> [Work required]:
Your task is to copy the lines of the data below from the line holding "ATOM 170 N N" through the line holding "ATOM 174 O O", inclusive, exactly and with nothing added.

> [Supplied material]:
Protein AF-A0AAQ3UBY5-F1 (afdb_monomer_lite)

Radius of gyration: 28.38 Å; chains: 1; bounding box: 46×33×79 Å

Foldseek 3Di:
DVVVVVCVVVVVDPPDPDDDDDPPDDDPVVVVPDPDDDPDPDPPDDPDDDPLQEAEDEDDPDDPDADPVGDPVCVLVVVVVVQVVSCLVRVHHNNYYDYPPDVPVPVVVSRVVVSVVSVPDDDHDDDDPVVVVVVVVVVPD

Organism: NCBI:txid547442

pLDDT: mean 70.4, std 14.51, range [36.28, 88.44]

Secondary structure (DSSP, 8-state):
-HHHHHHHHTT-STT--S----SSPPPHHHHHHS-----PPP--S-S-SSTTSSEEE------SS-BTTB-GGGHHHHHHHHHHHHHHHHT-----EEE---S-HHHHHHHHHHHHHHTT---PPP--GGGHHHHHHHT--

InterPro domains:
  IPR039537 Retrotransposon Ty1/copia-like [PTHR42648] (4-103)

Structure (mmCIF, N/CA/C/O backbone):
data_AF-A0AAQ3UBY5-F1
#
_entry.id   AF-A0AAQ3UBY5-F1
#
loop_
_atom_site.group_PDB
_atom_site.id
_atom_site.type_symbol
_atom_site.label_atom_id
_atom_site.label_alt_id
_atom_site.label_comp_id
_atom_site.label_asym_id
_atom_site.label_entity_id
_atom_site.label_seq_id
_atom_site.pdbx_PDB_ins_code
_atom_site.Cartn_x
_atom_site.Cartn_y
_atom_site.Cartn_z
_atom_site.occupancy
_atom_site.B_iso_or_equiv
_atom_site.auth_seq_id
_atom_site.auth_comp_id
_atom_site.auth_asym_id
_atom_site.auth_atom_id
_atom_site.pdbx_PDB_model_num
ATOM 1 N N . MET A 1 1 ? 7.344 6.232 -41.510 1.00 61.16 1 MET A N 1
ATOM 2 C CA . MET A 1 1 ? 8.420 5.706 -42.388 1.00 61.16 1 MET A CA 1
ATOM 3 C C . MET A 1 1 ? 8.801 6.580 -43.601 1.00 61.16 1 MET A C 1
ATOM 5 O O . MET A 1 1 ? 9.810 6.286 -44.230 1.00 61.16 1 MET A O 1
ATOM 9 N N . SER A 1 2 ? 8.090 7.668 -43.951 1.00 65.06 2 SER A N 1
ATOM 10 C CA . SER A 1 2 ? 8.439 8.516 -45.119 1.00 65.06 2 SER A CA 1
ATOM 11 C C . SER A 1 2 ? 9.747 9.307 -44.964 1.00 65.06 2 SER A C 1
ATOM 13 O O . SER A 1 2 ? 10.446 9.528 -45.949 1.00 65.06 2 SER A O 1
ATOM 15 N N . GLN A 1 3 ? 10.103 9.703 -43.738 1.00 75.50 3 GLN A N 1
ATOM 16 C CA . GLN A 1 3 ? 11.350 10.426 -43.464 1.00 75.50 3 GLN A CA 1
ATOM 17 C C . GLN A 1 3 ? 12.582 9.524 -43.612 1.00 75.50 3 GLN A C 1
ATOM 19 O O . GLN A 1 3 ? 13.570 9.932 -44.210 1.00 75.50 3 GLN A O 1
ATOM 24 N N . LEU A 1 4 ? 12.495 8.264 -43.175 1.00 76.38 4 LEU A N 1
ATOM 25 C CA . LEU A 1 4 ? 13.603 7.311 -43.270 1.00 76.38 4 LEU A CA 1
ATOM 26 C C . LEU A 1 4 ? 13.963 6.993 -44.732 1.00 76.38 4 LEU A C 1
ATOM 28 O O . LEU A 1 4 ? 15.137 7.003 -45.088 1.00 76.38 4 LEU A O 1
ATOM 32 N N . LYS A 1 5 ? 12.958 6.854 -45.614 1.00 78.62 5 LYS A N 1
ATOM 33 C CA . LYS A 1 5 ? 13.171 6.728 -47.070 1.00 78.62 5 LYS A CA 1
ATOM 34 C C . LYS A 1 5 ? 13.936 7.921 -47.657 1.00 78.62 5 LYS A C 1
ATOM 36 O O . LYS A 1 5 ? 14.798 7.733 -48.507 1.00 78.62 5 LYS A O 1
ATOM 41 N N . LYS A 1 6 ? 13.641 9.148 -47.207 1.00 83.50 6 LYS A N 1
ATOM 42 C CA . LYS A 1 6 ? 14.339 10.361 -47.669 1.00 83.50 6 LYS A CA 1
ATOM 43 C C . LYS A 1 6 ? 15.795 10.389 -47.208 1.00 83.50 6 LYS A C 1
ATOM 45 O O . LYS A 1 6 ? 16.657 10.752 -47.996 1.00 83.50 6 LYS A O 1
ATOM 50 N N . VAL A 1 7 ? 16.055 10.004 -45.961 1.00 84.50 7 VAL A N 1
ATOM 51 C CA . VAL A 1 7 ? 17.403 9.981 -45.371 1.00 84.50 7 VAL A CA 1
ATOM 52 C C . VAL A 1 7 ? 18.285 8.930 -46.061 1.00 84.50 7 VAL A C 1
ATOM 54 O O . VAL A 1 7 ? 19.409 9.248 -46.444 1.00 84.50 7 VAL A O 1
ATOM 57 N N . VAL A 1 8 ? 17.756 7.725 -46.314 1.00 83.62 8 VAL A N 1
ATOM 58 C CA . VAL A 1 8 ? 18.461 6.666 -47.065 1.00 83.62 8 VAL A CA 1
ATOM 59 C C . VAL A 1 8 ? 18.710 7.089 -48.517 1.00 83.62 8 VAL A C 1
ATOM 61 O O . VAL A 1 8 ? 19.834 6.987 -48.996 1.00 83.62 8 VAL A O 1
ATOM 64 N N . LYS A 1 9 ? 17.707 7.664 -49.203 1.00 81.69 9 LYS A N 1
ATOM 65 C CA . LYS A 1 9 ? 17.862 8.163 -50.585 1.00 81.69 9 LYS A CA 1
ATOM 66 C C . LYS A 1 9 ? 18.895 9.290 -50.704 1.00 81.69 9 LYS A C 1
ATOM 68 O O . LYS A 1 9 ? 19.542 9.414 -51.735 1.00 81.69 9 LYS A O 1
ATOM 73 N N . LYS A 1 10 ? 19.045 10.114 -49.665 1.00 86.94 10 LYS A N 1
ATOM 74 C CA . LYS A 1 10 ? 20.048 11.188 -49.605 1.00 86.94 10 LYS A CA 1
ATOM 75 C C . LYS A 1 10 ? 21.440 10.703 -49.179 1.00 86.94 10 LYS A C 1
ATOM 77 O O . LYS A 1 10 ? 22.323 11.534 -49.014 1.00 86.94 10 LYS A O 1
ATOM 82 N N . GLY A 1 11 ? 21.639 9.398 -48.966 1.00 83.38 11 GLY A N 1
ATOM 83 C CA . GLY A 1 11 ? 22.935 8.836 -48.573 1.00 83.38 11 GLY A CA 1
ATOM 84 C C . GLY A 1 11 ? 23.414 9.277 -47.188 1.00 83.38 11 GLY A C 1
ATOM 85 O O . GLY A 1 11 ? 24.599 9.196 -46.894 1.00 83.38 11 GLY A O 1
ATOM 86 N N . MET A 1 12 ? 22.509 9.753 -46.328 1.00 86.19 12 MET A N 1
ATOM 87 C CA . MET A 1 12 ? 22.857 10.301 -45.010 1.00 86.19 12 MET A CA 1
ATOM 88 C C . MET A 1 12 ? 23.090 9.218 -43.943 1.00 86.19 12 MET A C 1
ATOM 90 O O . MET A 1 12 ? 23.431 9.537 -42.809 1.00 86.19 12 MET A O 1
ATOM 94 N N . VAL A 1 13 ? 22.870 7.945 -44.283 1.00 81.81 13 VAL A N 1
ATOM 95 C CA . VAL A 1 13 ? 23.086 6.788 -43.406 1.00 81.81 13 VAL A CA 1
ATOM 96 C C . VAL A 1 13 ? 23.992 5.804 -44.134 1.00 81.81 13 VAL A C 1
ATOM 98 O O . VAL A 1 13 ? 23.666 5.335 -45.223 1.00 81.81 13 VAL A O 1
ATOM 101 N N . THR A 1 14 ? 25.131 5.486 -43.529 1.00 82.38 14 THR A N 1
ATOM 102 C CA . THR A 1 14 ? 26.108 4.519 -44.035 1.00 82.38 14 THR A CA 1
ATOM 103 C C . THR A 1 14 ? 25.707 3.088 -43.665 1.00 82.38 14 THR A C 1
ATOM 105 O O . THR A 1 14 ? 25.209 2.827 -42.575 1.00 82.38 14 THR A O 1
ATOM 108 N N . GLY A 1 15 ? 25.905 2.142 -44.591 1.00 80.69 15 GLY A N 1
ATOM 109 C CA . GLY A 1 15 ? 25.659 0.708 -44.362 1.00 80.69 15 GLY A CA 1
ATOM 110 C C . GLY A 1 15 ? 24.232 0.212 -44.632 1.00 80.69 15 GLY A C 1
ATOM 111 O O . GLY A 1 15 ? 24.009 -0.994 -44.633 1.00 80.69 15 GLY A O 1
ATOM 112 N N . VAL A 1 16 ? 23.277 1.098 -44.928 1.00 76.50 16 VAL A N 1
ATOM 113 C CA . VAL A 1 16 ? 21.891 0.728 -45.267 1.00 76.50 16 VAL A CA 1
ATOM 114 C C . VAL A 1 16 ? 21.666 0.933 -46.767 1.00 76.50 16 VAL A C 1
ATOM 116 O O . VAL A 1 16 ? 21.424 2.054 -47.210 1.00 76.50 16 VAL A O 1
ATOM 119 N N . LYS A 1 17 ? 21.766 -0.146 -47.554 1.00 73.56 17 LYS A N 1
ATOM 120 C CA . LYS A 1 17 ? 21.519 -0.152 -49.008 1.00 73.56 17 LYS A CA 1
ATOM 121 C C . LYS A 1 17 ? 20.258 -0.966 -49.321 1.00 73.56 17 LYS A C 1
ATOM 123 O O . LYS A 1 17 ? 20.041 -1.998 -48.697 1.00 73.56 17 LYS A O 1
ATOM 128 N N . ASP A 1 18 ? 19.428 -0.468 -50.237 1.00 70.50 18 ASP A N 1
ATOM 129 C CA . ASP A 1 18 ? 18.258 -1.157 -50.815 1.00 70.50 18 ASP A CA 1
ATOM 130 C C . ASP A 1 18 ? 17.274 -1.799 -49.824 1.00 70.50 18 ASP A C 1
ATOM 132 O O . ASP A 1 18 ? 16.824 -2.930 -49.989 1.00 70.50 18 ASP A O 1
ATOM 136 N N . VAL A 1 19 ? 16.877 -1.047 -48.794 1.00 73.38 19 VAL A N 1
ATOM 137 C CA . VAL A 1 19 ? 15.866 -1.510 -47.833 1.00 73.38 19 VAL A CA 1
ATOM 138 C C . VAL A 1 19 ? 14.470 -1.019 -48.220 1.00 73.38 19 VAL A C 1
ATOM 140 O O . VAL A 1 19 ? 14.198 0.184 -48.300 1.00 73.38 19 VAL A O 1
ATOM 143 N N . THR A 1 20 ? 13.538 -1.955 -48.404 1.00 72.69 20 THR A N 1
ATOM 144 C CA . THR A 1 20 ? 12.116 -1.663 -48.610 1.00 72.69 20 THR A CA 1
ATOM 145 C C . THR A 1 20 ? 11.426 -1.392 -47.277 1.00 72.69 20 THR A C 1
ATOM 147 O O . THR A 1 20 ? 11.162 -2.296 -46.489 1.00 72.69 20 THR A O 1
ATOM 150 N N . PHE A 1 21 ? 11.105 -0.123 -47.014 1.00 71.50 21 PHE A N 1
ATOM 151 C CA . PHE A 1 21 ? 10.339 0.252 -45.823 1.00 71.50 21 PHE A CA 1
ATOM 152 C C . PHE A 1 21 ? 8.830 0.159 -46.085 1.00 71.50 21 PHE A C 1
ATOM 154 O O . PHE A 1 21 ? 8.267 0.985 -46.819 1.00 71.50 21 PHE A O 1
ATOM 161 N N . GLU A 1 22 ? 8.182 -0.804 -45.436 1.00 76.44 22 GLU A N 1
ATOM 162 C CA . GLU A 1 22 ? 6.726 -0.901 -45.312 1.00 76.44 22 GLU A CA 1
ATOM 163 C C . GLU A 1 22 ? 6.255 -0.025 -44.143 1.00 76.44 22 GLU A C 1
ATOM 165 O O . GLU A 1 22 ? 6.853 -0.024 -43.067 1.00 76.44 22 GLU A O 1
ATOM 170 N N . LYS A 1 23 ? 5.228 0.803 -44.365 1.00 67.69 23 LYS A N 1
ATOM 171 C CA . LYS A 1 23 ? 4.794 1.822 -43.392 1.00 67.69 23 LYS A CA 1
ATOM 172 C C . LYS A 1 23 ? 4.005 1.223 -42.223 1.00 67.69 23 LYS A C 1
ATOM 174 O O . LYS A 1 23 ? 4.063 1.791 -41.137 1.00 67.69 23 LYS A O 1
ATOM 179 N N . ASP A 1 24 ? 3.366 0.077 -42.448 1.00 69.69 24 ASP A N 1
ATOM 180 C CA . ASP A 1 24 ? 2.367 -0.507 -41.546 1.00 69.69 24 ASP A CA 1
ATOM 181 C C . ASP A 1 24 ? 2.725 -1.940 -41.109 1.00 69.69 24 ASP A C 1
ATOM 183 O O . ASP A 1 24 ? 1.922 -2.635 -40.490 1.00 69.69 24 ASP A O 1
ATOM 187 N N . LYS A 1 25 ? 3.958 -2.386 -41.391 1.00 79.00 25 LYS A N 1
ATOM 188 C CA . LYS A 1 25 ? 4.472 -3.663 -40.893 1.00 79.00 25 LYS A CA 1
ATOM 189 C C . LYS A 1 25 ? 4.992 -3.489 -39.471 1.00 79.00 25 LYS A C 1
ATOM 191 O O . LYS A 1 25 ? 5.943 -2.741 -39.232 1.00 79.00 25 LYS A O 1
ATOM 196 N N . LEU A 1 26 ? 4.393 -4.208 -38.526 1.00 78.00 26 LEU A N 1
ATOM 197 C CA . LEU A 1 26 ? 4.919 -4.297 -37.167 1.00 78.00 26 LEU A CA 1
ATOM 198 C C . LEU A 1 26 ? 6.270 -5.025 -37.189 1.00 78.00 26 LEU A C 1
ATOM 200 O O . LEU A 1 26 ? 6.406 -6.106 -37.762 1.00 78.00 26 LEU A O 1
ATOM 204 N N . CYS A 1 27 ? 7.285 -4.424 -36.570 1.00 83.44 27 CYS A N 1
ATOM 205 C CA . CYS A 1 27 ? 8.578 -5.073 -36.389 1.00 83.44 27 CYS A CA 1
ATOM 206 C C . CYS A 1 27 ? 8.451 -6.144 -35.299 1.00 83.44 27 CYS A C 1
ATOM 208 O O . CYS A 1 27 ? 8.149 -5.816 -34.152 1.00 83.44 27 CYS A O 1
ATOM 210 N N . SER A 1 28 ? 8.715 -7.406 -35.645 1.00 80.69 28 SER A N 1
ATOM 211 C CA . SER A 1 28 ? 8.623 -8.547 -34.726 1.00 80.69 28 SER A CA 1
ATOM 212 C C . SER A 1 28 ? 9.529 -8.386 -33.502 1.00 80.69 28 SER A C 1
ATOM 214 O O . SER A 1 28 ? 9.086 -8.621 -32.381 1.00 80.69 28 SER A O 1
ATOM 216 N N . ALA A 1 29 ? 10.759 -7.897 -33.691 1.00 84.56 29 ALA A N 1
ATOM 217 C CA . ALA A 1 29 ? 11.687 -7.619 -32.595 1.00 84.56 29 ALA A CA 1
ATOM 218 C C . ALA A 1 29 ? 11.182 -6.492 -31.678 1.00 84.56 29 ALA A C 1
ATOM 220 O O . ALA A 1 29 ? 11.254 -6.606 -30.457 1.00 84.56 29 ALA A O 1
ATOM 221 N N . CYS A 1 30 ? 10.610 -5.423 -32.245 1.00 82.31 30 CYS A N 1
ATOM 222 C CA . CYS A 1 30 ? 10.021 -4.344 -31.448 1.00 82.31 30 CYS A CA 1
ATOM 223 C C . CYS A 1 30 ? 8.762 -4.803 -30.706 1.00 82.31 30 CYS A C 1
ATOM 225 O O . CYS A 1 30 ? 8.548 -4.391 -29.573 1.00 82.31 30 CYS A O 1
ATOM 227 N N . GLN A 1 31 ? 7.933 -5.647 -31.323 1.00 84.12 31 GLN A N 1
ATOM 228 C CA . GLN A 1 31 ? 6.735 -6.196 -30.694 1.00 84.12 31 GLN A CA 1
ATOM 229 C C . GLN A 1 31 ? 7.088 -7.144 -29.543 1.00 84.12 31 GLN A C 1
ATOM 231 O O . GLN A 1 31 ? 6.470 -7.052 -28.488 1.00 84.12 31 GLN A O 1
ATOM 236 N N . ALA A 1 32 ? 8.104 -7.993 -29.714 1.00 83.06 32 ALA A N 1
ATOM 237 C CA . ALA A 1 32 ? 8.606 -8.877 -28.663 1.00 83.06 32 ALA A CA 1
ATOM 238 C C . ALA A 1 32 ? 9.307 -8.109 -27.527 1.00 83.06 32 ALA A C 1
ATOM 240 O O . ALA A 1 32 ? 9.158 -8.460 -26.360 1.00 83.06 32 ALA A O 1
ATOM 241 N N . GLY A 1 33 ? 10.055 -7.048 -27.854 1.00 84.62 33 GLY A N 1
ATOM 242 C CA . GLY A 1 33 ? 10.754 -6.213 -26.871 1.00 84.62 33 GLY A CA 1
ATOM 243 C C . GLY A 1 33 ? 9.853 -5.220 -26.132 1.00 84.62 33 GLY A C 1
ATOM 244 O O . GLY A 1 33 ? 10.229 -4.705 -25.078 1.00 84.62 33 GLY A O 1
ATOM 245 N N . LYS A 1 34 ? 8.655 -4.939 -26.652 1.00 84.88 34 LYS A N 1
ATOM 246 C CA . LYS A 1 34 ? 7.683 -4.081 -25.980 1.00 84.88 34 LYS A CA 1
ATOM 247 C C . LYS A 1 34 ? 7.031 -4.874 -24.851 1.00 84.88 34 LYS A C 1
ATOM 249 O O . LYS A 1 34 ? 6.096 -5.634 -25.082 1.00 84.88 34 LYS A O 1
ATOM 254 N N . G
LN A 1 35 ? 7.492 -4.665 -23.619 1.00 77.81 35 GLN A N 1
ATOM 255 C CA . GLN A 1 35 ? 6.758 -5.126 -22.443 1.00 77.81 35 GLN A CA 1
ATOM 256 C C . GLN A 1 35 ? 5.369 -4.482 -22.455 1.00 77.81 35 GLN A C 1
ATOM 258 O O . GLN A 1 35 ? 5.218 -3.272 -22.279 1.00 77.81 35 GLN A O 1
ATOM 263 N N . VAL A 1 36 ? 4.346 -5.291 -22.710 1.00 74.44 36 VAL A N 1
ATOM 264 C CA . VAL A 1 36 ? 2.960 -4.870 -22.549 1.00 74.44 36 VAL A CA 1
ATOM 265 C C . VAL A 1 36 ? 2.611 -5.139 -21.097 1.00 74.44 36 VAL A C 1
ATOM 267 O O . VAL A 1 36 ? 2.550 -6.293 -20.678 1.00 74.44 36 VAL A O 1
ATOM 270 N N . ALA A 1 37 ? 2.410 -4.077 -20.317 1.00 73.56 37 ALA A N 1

> [Reply]:
ATOM 170 N N . LYS A 1 23 ? 5.228 0.803 -44.365 1.00 67.69 23 LYS A N 1
ATOM 171 C CA . LYS A 1 23 ? 4.794 1.822 -43.392 1.00 67.69 23 LYS A CA 1
ATOM 172 C C . LYS A 1 23 ? 4.005 1.223 -42.223 1.00 67.69 23 LYS A C 1
ATOM 174 O O . LYS A 1 23 ? 4.063 1.791 -41.137 1.00 67.69 23 LYS A O 1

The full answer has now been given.